Duck Soup
This never happened- I mean really, never happened to people like me. It was the sort of thing I would put in a story, not experience for myself. Write what you know, they always say- I guess this time writing Karma was catching up with me.
I wasn’t sorry- here I was, sitting next to a beautiful girl on my friend’s sofa, talking as the party went on around us- talking for hours, about everything.
It wasn’t that girls didn’t talk to me- but this girl? She had a smile that lit her face up like sunlight after rain- glowing, natural, and completely genuine. It warmed me so that I began to feel like I could tell her anything.
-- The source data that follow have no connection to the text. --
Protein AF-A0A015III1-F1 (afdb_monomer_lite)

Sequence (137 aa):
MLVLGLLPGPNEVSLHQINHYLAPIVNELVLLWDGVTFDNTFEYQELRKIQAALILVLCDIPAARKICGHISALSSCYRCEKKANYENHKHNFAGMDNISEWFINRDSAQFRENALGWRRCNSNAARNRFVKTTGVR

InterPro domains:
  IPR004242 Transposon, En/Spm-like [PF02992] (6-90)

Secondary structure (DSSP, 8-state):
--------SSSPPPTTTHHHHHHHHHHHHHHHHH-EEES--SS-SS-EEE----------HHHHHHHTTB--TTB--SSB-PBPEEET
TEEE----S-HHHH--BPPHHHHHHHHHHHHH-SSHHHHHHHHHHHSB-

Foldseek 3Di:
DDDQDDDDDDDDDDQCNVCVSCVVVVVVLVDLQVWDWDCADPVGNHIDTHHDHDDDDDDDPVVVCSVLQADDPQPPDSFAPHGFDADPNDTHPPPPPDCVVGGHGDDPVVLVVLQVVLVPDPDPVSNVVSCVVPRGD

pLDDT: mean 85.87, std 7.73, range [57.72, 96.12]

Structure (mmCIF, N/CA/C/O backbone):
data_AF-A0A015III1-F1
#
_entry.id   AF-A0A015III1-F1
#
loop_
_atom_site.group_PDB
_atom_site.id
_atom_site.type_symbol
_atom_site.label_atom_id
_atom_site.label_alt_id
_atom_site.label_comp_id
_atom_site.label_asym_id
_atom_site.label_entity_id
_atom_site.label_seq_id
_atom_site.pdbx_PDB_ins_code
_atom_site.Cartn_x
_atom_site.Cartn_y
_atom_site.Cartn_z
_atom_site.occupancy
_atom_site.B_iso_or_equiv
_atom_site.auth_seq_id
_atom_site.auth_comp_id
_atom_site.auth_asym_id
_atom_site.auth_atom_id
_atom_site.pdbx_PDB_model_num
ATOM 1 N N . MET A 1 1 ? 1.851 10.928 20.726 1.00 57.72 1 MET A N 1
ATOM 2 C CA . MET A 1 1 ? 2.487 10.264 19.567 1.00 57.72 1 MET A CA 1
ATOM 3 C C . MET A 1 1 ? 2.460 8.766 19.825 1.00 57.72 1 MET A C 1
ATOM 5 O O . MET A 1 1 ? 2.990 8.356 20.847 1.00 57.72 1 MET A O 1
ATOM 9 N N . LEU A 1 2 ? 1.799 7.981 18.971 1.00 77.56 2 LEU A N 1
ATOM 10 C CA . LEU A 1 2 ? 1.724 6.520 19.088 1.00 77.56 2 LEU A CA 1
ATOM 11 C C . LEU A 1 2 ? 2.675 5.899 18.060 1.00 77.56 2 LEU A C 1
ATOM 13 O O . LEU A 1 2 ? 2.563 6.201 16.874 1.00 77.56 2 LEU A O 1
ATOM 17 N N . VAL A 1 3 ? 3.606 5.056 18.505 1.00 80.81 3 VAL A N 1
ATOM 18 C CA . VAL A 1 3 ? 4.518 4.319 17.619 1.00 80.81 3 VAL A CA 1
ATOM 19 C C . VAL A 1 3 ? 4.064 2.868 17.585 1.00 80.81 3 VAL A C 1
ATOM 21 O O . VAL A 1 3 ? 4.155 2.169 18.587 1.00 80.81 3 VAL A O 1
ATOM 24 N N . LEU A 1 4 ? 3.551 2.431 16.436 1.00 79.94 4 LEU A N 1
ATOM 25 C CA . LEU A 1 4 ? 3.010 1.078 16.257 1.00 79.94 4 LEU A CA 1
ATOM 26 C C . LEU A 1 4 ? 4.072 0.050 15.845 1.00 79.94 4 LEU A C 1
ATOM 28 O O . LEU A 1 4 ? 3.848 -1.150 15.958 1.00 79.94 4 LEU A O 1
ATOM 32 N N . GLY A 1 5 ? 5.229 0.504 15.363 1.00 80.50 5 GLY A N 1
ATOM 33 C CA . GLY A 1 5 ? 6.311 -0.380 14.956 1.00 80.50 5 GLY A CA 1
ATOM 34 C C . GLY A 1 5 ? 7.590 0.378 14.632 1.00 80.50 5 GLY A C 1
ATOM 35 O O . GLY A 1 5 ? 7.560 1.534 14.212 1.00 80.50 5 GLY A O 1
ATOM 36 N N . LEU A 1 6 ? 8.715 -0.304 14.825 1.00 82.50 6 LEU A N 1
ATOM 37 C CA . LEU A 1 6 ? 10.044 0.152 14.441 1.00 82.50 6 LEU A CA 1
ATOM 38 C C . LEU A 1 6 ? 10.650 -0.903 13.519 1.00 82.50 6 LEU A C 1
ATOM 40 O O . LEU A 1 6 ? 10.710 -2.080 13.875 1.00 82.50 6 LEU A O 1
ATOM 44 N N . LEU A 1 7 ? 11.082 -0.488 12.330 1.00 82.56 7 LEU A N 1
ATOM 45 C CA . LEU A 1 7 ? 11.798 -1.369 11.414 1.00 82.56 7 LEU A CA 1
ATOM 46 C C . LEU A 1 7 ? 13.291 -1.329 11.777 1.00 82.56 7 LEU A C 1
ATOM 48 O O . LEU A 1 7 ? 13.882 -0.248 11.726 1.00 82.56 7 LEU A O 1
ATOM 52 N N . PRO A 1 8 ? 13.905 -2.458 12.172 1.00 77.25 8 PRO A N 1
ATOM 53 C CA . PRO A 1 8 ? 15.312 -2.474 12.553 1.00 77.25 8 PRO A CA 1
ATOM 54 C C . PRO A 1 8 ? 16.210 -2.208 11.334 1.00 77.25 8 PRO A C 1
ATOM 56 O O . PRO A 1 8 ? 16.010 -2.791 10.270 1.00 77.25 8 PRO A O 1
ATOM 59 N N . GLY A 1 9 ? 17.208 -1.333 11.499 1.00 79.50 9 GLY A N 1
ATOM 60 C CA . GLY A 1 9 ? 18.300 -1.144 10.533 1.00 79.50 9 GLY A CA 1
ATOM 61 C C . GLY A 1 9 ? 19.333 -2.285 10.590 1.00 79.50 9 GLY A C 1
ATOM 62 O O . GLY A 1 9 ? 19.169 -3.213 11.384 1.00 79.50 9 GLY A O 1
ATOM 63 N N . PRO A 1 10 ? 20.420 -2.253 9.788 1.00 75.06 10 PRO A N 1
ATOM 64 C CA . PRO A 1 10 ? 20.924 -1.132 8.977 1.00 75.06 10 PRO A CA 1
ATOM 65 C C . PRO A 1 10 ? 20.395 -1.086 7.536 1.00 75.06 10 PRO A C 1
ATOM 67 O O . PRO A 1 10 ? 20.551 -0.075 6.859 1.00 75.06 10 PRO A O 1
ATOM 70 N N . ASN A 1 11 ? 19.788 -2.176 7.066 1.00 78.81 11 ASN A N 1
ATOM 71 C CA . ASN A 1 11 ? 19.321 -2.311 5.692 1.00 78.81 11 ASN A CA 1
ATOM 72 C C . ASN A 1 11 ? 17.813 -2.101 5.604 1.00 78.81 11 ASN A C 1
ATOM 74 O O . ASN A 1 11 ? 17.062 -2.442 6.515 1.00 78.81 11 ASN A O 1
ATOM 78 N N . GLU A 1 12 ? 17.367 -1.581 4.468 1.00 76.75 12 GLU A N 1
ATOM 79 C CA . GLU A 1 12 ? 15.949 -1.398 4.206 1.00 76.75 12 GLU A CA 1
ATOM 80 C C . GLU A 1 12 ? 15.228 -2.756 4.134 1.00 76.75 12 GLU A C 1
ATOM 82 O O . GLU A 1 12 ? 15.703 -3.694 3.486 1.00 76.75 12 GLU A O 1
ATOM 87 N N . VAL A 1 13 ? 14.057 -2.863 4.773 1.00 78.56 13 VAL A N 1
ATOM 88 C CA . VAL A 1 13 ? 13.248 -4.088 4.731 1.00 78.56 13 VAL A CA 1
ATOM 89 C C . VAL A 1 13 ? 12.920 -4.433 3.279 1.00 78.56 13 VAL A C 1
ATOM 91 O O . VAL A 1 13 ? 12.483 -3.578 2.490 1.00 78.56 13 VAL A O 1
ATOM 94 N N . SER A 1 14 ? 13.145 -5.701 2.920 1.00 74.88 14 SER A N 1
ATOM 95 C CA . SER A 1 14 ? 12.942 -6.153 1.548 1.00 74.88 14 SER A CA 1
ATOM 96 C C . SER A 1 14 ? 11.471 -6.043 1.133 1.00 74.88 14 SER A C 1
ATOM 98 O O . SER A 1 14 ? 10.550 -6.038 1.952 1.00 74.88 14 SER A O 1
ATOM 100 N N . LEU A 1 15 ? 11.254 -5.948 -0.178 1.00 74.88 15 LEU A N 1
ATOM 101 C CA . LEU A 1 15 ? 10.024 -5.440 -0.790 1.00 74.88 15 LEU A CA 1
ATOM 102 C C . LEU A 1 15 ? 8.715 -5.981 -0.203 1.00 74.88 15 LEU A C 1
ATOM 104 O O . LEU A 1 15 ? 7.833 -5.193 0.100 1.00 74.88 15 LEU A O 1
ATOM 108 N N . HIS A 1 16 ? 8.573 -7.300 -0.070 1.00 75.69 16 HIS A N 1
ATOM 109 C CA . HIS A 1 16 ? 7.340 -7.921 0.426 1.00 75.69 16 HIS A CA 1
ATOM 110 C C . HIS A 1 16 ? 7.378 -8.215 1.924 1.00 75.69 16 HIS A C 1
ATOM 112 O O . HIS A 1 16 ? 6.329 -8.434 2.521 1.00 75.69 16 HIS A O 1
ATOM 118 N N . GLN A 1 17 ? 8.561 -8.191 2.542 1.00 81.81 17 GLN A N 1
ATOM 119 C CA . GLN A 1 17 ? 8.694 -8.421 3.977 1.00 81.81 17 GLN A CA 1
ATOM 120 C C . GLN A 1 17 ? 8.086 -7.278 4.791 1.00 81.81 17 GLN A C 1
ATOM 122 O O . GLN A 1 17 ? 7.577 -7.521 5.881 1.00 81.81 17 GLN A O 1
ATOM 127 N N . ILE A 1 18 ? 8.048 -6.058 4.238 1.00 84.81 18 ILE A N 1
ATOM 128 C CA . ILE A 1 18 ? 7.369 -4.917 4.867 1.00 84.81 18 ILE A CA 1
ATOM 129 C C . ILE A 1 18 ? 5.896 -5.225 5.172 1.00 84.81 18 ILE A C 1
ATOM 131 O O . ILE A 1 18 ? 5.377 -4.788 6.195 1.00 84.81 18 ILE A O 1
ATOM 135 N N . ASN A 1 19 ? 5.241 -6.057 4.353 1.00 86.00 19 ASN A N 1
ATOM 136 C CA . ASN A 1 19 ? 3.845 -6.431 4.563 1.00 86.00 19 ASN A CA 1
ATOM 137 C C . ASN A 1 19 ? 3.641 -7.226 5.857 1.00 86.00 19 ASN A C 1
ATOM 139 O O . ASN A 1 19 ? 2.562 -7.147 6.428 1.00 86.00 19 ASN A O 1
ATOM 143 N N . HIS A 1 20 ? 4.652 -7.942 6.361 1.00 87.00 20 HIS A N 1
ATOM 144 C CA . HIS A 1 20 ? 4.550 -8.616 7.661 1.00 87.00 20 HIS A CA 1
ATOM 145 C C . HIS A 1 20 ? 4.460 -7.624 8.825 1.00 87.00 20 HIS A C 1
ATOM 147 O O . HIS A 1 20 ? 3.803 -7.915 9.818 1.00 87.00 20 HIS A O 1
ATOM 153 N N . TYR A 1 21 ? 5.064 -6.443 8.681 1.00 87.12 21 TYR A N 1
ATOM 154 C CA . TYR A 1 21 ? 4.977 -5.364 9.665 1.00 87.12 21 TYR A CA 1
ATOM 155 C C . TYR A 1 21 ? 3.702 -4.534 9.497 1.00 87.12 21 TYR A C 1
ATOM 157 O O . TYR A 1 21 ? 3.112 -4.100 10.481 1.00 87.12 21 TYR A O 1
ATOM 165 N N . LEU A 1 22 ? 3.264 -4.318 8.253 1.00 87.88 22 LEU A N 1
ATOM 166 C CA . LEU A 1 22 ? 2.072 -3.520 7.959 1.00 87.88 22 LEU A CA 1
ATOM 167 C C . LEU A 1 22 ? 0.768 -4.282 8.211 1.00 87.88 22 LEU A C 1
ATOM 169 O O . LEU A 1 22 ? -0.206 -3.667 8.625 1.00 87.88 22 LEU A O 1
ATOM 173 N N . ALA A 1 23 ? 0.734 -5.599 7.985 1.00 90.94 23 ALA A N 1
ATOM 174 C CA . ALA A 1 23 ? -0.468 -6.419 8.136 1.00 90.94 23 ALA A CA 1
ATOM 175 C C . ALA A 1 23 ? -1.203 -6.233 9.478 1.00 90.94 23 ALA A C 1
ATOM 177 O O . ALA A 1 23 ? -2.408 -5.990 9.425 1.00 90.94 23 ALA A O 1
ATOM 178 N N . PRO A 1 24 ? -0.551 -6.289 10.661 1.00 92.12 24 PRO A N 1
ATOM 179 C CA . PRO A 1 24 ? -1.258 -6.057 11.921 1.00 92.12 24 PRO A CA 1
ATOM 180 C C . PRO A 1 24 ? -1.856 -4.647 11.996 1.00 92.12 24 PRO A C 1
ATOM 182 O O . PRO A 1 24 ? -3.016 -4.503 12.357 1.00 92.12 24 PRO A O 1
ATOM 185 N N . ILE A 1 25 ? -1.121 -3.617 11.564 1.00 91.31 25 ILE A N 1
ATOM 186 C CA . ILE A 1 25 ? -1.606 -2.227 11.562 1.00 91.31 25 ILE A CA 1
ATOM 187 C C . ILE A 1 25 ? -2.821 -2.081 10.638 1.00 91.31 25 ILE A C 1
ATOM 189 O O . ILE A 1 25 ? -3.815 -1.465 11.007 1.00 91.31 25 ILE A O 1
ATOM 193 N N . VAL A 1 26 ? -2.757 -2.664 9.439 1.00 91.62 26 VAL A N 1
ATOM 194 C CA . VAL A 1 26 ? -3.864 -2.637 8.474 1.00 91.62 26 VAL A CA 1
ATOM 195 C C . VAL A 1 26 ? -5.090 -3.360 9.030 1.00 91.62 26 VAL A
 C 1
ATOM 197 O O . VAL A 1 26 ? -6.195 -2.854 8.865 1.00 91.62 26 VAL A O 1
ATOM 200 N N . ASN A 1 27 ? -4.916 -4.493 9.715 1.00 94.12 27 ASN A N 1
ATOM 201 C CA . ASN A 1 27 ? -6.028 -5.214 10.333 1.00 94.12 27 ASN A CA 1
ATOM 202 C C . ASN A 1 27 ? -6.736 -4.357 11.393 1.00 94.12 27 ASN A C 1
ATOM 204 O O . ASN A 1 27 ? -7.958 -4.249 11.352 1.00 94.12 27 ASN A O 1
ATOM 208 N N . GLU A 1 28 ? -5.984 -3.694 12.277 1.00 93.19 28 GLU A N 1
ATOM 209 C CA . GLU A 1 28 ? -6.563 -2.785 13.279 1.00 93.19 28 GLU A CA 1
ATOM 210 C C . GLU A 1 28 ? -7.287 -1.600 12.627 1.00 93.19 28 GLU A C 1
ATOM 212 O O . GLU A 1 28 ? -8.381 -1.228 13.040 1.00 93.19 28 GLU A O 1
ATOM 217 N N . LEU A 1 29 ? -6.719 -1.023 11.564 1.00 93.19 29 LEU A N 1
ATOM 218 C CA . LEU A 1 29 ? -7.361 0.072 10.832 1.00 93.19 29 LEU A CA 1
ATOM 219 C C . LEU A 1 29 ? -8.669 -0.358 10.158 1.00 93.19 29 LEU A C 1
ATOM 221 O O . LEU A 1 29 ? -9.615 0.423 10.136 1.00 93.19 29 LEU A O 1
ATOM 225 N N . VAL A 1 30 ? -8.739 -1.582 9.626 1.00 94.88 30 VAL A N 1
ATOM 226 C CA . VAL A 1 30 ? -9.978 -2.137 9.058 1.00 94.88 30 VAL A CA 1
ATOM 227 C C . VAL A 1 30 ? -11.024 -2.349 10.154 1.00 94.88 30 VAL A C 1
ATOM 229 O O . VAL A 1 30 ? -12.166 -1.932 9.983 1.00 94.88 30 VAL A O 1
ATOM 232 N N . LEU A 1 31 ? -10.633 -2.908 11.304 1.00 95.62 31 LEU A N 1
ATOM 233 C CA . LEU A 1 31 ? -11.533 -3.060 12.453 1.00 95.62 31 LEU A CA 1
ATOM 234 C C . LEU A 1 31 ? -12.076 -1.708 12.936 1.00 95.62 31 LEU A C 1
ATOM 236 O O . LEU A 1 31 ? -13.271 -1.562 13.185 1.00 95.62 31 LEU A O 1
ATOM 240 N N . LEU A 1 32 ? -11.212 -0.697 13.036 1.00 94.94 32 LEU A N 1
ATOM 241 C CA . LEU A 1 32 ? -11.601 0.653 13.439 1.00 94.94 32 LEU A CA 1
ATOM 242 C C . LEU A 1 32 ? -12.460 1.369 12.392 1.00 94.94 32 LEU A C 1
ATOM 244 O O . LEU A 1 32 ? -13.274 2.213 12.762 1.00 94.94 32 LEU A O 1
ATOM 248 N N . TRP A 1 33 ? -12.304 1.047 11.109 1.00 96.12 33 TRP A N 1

That was my first mistake. The moment I felt that, it seemed, Fate got involved and the conversation turned to books. And I mentioned that I was a writer- not of books, but that I’d had a few short stories published on this website where they gave you a weekly photo as a cue.
She was impressed, I could tell- asked me how long I’d been writing, what sort of stuff I wrote. She even understood what Spec Fic was. I was beginning to wonder if the story of us meeting was one I would be telling in the years to come. And it was.
The next thing she asked me was what that week’s photo was. And I told her.
Doesn’t matter how well a conversation is going- the words ‘dead fertilized duck embryo’ will probably kill it stone dead. One of these days, I’ll have to remember that sometimes, one word instead of four is OK.
Nicolas Papaconstantinou
Heh. Nice and meta and funny, Ellen.
Who knew a dead fertilized duck embryo could trigger such varied pieces of writing?